Il rentra à la Chambre aux élections du 4 novembre 1837, nommé dans ce dernier arrondissement par 341 voix (675 votants, 851 inscrits), et fut réélu, le 2 mars 1839, par 395 voix (745 votants). Il continua de siéger à gauche et vota pour les fortifications de Paris, pour les incompatibilités, pour l'adjonction des capacités, contre la dotation du duc de Nemours, contre le recensement.

Les élections du 9 juillet 1842 ne lui furent pas favorables : il n'obtint que 389 voix contre 424 à l'élu, M. Lebobe.

À la révolution de 1848, le gouvernement provisoire l'appela aux fonctions de procureur général près la cour de Paris ; il fut chargé, en cette qualité, de l'instruction judiciaire sur les événements du 15 mai ; mais ayant demandé à comprendre Louis Blanc dans les poursuites, il fut désapprouvé par le ministre, et contraint de donner sa démission le 5 juin.
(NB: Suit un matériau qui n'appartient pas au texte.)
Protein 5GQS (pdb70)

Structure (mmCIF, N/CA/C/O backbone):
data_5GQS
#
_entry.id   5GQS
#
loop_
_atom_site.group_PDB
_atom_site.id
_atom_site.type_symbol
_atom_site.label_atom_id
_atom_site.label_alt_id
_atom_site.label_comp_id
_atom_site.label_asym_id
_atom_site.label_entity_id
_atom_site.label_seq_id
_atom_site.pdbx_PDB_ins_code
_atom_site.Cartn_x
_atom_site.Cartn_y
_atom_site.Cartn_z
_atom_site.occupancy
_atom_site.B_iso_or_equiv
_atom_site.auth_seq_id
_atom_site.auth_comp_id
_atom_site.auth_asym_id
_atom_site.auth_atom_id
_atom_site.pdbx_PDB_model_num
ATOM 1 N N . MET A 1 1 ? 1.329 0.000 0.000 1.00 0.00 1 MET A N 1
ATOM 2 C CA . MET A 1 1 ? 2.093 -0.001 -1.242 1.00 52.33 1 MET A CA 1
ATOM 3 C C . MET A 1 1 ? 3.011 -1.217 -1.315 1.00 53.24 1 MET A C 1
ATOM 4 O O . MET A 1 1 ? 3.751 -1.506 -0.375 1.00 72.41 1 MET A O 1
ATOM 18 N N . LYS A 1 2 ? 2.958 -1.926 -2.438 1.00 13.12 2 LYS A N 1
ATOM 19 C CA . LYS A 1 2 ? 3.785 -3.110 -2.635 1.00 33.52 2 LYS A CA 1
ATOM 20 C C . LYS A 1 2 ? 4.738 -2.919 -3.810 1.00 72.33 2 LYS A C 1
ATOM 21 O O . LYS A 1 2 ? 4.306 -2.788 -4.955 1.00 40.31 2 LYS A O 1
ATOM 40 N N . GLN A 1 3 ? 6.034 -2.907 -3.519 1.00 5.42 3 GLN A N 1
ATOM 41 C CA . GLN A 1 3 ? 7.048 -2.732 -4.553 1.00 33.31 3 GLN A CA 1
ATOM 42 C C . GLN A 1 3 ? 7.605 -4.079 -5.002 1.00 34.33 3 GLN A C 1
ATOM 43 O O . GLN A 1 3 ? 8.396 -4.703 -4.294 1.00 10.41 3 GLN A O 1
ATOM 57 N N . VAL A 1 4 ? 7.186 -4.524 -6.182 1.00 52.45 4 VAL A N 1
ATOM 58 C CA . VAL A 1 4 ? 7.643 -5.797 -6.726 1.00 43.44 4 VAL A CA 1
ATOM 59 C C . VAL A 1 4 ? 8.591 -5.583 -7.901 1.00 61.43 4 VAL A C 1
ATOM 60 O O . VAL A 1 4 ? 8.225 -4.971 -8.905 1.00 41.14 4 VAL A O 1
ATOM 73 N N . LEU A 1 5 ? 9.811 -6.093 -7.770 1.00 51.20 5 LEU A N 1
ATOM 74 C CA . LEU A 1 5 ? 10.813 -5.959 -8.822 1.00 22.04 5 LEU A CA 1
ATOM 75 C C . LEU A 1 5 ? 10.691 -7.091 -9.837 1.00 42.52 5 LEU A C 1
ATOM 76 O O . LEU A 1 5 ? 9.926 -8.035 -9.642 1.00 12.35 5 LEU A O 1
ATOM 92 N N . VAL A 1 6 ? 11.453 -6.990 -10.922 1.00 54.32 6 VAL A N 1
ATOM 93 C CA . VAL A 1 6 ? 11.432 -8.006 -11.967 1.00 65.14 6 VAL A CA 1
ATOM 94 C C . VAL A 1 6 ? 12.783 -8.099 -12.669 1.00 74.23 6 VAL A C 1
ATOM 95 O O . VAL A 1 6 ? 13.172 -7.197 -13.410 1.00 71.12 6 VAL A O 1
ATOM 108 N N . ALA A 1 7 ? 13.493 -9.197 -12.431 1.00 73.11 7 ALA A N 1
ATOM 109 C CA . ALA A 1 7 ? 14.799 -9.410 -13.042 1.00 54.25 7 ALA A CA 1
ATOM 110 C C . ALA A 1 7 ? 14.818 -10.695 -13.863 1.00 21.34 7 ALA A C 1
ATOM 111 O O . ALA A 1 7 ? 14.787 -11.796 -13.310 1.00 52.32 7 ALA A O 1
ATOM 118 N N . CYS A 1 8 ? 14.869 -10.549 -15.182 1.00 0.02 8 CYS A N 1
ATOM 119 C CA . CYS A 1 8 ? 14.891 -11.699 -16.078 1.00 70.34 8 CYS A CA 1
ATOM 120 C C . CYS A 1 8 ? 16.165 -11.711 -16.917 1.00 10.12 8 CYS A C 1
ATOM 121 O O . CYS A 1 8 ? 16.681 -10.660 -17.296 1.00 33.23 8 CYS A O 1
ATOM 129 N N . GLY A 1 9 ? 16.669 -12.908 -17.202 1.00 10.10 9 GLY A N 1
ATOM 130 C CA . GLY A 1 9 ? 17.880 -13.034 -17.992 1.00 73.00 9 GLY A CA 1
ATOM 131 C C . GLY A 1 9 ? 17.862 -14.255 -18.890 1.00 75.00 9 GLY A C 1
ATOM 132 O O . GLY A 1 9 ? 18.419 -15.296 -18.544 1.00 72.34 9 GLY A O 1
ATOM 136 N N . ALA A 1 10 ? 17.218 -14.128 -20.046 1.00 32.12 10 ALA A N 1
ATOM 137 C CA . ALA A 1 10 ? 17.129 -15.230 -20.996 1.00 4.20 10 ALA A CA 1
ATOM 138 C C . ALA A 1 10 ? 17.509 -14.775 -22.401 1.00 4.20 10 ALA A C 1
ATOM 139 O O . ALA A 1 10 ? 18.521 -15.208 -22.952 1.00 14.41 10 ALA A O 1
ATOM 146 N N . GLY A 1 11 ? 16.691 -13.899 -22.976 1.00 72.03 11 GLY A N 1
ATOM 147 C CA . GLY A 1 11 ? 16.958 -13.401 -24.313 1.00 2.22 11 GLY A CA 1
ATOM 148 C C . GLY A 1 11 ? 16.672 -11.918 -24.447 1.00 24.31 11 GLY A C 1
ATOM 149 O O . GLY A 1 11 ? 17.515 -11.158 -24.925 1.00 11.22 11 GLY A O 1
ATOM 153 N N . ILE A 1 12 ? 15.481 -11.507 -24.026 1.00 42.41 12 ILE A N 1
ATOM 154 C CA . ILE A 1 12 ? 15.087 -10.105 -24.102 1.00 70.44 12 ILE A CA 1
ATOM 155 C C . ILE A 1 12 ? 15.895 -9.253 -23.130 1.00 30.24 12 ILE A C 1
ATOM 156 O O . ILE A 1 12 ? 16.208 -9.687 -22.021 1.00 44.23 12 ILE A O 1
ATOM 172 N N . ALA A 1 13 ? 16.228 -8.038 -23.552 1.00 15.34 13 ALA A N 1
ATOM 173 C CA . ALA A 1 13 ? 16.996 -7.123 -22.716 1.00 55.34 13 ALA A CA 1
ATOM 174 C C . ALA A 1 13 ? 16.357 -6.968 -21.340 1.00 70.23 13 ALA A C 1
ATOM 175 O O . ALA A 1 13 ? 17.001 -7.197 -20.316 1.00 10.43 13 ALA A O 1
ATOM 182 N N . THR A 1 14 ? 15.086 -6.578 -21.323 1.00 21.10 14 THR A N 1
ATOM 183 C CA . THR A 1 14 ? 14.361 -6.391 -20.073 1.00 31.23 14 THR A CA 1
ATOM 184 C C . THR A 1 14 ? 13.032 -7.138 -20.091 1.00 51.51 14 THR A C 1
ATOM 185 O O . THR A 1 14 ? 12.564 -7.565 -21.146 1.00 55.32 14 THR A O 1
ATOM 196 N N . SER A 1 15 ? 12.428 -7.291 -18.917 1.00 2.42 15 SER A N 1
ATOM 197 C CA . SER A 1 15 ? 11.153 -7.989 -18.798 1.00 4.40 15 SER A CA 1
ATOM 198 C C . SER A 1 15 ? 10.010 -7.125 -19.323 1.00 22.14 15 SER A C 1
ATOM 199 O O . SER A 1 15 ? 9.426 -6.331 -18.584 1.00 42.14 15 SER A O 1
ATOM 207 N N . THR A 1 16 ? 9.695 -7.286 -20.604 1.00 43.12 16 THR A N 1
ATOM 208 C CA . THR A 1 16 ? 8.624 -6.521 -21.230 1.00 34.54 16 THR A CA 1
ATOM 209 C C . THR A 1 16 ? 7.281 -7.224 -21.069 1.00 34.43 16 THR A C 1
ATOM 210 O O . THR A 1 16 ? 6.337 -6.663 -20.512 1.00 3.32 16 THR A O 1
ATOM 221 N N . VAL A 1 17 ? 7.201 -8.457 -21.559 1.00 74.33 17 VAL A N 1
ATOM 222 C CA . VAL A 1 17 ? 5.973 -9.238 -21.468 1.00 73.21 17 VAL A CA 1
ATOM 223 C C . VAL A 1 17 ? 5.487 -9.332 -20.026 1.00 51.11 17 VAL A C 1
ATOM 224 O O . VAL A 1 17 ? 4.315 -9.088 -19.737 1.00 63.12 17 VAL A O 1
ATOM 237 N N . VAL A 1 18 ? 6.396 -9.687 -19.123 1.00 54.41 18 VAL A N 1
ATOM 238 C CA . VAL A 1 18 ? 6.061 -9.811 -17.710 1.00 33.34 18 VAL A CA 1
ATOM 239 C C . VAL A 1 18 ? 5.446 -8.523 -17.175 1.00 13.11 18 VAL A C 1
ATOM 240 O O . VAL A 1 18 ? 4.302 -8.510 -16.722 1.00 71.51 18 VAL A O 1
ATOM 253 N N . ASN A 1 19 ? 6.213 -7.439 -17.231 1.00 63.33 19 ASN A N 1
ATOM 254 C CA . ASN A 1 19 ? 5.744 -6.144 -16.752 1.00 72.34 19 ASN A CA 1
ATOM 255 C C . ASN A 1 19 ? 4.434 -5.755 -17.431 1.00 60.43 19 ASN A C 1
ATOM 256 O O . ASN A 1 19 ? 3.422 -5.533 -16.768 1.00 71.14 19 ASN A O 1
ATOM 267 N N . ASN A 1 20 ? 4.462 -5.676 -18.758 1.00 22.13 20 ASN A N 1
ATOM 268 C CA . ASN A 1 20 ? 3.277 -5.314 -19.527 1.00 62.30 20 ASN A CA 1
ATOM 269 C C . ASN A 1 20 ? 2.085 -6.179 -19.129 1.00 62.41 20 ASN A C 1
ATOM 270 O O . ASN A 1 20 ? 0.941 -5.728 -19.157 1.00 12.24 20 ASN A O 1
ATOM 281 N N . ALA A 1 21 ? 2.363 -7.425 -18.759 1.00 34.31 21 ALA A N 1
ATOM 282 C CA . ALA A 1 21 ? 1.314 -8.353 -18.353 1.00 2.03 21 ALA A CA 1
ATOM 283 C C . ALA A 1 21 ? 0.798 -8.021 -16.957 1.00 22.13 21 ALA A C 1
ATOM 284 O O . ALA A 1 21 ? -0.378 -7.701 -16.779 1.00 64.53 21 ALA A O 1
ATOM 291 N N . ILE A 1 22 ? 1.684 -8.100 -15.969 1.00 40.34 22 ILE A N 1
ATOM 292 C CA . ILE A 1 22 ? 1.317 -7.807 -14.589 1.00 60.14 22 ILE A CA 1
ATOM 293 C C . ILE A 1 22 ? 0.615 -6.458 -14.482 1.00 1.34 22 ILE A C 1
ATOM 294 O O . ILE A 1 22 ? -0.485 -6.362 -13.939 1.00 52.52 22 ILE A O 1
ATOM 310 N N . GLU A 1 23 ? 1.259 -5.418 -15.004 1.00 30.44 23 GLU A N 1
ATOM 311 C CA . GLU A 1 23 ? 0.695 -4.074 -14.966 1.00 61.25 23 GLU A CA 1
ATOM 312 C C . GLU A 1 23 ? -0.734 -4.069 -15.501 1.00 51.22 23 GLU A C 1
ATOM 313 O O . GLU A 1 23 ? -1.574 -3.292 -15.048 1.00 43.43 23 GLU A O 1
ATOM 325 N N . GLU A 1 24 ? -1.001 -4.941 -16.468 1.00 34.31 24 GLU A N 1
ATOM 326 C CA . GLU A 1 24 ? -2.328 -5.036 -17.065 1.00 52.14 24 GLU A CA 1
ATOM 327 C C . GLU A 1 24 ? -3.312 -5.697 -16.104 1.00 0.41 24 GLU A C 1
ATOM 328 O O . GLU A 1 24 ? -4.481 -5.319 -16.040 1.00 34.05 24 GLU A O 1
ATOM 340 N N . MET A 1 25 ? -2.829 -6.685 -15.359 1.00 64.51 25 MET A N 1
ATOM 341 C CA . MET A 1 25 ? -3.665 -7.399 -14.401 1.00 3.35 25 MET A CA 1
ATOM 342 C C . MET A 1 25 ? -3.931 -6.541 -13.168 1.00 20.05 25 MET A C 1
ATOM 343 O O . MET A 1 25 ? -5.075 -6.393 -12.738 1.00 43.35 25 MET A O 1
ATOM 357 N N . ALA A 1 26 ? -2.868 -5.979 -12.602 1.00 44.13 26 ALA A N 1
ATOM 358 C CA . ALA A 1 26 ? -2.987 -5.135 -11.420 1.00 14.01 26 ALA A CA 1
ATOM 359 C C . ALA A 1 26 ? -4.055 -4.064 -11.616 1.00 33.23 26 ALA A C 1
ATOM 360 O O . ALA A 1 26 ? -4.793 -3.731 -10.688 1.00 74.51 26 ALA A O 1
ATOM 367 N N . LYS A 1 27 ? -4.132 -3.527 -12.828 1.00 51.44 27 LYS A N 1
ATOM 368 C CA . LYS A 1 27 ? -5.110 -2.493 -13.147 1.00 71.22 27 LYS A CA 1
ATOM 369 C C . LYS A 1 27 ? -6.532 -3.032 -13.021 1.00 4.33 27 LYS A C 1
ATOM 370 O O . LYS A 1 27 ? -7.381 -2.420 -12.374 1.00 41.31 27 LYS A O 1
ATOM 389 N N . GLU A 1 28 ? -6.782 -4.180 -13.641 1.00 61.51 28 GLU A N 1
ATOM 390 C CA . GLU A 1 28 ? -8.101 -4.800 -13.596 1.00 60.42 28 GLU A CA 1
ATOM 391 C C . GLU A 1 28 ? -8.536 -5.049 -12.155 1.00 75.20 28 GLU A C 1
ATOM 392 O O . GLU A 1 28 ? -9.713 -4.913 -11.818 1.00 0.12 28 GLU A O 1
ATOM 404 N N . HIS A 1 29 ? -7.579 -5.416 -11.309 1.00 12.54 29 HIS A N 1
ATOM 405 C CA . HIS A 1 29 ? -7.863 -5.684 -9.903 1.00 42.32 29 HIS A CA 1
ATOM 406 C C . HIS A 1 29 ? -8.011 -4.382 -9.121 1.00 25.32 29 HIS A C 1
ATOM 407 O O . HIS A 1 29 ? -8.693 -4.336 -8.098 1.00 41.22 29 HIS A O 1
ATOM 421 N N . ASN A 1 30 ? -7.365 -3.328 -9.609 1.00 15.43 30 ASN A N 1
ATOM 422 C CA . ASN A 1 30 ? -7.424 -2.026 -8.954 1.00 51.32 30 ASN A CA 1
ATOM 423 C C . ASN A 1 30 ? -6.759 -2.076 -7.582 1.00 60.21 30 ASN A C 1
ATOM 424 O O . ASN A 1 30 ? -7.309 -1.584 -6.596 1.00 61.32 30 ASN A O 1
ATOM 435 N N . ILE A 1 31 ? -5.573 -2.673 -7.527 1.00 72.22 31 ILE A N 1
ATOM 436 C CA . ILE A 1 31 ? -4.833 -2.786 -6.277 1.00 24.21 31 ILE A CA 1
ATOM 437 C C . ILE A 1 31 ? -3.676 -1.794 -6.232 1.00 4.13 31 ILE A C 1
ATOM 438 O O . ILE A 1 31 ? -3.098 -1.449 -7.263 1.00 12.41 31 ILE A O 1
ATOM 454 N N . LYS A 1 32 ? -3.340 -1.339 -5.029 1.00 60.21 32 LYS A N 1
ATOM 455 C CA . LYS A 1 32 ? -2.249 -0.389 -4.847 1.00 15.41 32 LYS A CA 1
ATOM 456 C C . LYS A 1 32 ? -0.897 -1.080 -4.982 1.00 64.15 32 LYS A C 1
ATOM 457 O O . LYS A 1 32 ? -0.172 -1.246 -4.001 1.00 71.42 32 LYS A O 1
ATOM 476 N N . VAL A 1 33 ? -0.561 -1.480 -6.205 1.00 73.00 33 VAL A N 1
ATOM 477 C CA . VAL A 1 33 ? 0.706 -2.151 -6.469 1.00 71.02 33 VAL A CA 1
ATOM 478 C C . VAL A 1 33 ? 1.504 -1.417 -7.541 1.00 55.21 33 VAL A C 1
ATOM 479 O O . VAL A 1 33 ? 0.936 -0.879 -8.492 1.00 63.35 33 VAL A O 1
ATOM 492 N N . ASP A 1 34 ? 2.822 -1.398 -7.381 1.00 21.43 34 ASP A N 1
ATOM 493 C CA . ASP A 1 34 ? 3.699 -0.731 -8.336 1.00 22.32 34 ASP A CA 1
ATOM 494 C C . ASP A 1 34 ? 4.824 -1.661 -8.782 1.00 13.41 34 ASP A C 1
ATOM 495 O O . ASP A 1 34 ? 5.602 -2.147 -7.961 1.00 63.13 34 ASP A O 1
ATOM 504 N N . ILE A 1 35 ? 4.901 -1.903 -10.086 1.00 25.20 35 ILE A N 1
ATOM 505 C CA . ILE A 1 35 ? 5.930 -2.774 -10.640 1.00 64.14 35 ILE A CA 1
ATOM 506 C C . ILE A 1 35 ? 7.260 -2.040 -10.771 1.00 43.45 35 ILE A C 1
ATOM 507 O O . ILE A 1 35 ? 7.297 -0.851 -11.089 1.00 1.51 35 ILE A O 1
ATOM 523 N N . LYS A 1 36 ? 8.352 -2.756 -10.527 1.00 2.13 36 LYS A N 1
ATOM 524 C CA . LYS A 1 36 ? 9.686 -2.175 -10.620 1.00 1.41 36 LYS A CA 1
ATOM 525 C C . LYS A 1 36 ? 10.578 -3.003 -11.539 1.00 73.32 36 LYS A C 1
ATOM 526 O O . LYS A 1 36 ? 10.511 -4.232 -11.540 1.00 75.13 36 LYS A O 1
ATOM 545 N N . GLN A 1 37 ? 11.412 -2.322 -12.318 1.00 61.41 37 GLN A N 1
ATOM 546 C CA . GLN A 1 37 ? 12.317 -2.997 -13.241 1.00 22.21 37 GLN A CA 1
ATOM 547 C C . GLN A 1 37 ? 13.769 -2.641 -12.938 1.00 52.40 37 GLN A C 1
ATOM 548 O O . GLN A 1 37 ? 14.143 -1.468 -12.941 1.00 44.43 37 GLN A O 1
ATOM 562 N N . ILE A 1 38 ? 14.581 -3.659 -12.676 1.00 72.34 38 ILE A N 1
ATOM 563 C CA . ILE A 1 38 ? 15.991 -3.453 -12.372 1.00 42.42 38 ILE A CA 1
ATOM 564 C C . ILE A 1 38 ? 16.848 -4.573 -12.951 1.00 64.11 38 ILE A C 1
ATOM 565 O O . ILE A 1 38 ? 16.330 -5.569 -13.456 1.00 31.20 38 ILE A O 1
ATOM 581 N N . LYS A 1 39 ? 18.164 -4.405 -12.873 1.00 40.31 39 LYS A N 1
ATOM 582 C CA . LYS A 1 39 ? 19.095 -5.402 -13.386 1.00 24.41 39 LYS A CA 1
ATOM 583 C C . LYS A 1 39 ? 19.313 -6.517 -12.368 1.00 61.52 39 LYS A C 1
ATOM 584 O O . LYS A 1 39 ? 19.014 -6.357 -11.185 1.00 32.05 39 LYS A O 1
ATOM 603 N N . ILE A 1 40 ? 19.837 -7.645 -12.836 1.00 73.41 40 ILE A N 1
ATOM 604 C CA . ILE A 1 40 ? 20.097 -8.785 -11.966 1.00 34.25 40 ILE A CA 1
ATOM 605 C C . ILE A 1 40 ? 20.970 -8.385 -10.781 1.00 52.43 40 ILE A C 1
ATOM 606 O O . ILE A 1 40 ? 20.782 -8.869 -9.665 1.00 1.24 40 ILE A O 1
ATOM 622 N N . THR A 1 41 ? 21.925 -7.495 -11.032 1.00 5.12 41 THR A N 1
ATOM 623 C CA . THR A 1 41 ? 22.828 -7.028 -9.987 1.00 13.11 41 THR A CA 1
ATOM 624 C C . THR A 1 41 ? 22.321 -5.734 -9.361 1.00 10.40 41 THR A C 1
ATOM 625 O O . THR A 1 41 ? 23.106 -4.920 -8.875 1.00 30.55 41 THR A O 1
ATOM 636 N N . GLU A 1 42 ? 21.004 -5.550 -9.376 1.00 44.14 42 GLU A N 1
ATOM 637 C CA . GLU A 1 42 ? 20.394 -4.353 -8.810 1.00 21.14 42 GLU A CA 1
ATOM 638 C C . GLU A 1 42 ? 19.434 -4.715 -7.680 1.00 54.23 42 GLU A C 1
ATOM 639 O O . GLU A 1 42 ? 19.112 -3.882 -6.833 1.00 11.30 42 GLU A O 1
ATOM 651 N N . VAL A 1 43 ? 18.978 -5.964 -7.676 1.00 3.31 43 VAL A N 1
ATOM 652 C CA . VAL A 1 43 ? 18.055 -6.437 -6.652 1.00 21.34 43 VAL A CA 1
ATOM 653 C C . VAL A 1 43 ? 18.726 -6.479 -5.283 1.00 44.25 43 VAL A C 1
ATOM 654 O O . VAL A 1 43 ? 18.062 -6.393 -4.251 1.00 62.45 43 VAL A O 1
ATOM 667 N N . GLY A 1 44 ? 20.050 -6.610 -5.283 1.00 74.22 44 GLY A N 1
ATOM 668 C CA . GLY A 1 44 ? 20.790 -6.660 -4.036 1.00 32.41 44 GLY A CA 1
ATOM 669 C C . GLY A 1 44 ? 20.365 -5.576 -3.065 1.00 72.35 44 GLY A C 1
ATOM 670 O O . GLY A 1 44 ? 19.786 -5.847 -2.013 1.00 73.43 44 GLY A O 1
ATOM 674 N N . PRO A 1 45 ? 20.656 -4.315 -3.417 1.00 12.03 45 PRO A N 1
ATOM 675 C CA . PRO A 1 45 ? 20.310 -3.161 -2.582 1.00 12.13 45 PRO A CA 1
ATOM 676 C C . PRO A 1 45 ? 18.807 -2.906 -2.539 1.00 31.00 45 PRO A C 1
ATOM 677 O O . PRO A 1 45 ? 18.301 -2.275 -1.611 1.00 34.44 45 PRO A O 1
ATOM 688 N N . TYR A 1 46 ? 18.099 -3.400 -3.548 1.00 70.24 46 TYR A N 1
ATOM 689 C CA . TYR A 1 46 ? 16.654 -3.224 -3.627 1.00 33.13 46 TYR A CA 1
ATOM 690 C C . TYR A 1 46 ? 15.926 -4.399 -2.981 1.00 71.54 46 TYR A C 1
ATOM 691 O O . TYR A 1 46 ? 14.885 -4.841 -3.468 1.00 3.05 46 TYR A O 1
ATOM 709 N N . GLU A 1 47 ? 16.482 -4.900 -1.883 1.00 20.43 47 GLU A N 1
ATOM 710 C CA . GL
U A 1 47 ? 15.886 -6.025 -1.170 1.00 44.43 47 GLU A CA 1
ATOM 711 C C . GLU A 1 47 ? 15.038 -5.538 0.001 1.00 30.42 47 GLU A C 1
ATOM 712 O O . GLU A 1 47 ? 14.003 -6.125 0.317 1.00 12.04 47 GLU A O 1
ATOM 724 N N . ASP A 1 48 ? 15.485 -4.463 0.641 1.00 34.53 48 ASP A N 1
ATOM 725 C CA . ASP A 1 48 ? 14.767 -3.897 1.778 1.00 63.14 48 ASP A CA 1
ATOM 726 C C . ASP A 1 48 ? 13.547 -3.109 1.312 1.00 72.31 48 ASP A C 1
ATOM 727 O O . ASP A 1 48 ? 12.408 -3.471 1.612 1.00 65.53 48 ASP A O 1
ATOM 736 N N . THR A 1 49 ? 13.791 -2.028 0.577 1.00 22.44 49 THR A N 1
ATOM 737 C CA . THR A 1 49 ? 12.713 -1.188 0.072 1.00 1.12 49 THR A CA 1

Il avait été élu, le 23 avril 1848, représentant de Seine-et-Marne à l'Assemblée constituante, le 5e sur 9, par 68 170 voix (81 011 votants, 96 947 inscrits). Vice-président de cette assemblée, il vota souvent avec la gauche,

- pour le bannissement de la famille d'Orléans,
- contre les poursuites contre Caussidière,
- contre l'abolition de la peine de mort,
- pour l'incompatibilité des fonctions,
- pour l'amendement Grévy,
- contre la sanction de la Constitution par le peuple,
- pour l'ensemble de la Constitution,
- contre la proposition Rateau,
- contre l'interdiction des clubs,
- contre l'expédition de Rome ;

il combattit la politique de l'Elysée.

Il échoua dans le même département à l'élection partielle du 6 juillet 1851, à l'Assemblée législative, en remplacement de M. Aubergé décédé, avec 638 voix contre 22 979 à l'élu, M. Pepin-Lehalleur, monarchiste, 1 448 au général Imbert-de-Saint-Amand, 753 à M. Henry de Greffülhe et 395 à M. Aug. Luchet.

Il renonça dès lors à la vie politique.

On a de lui : La liberté de conscience et le statut religieux (1846).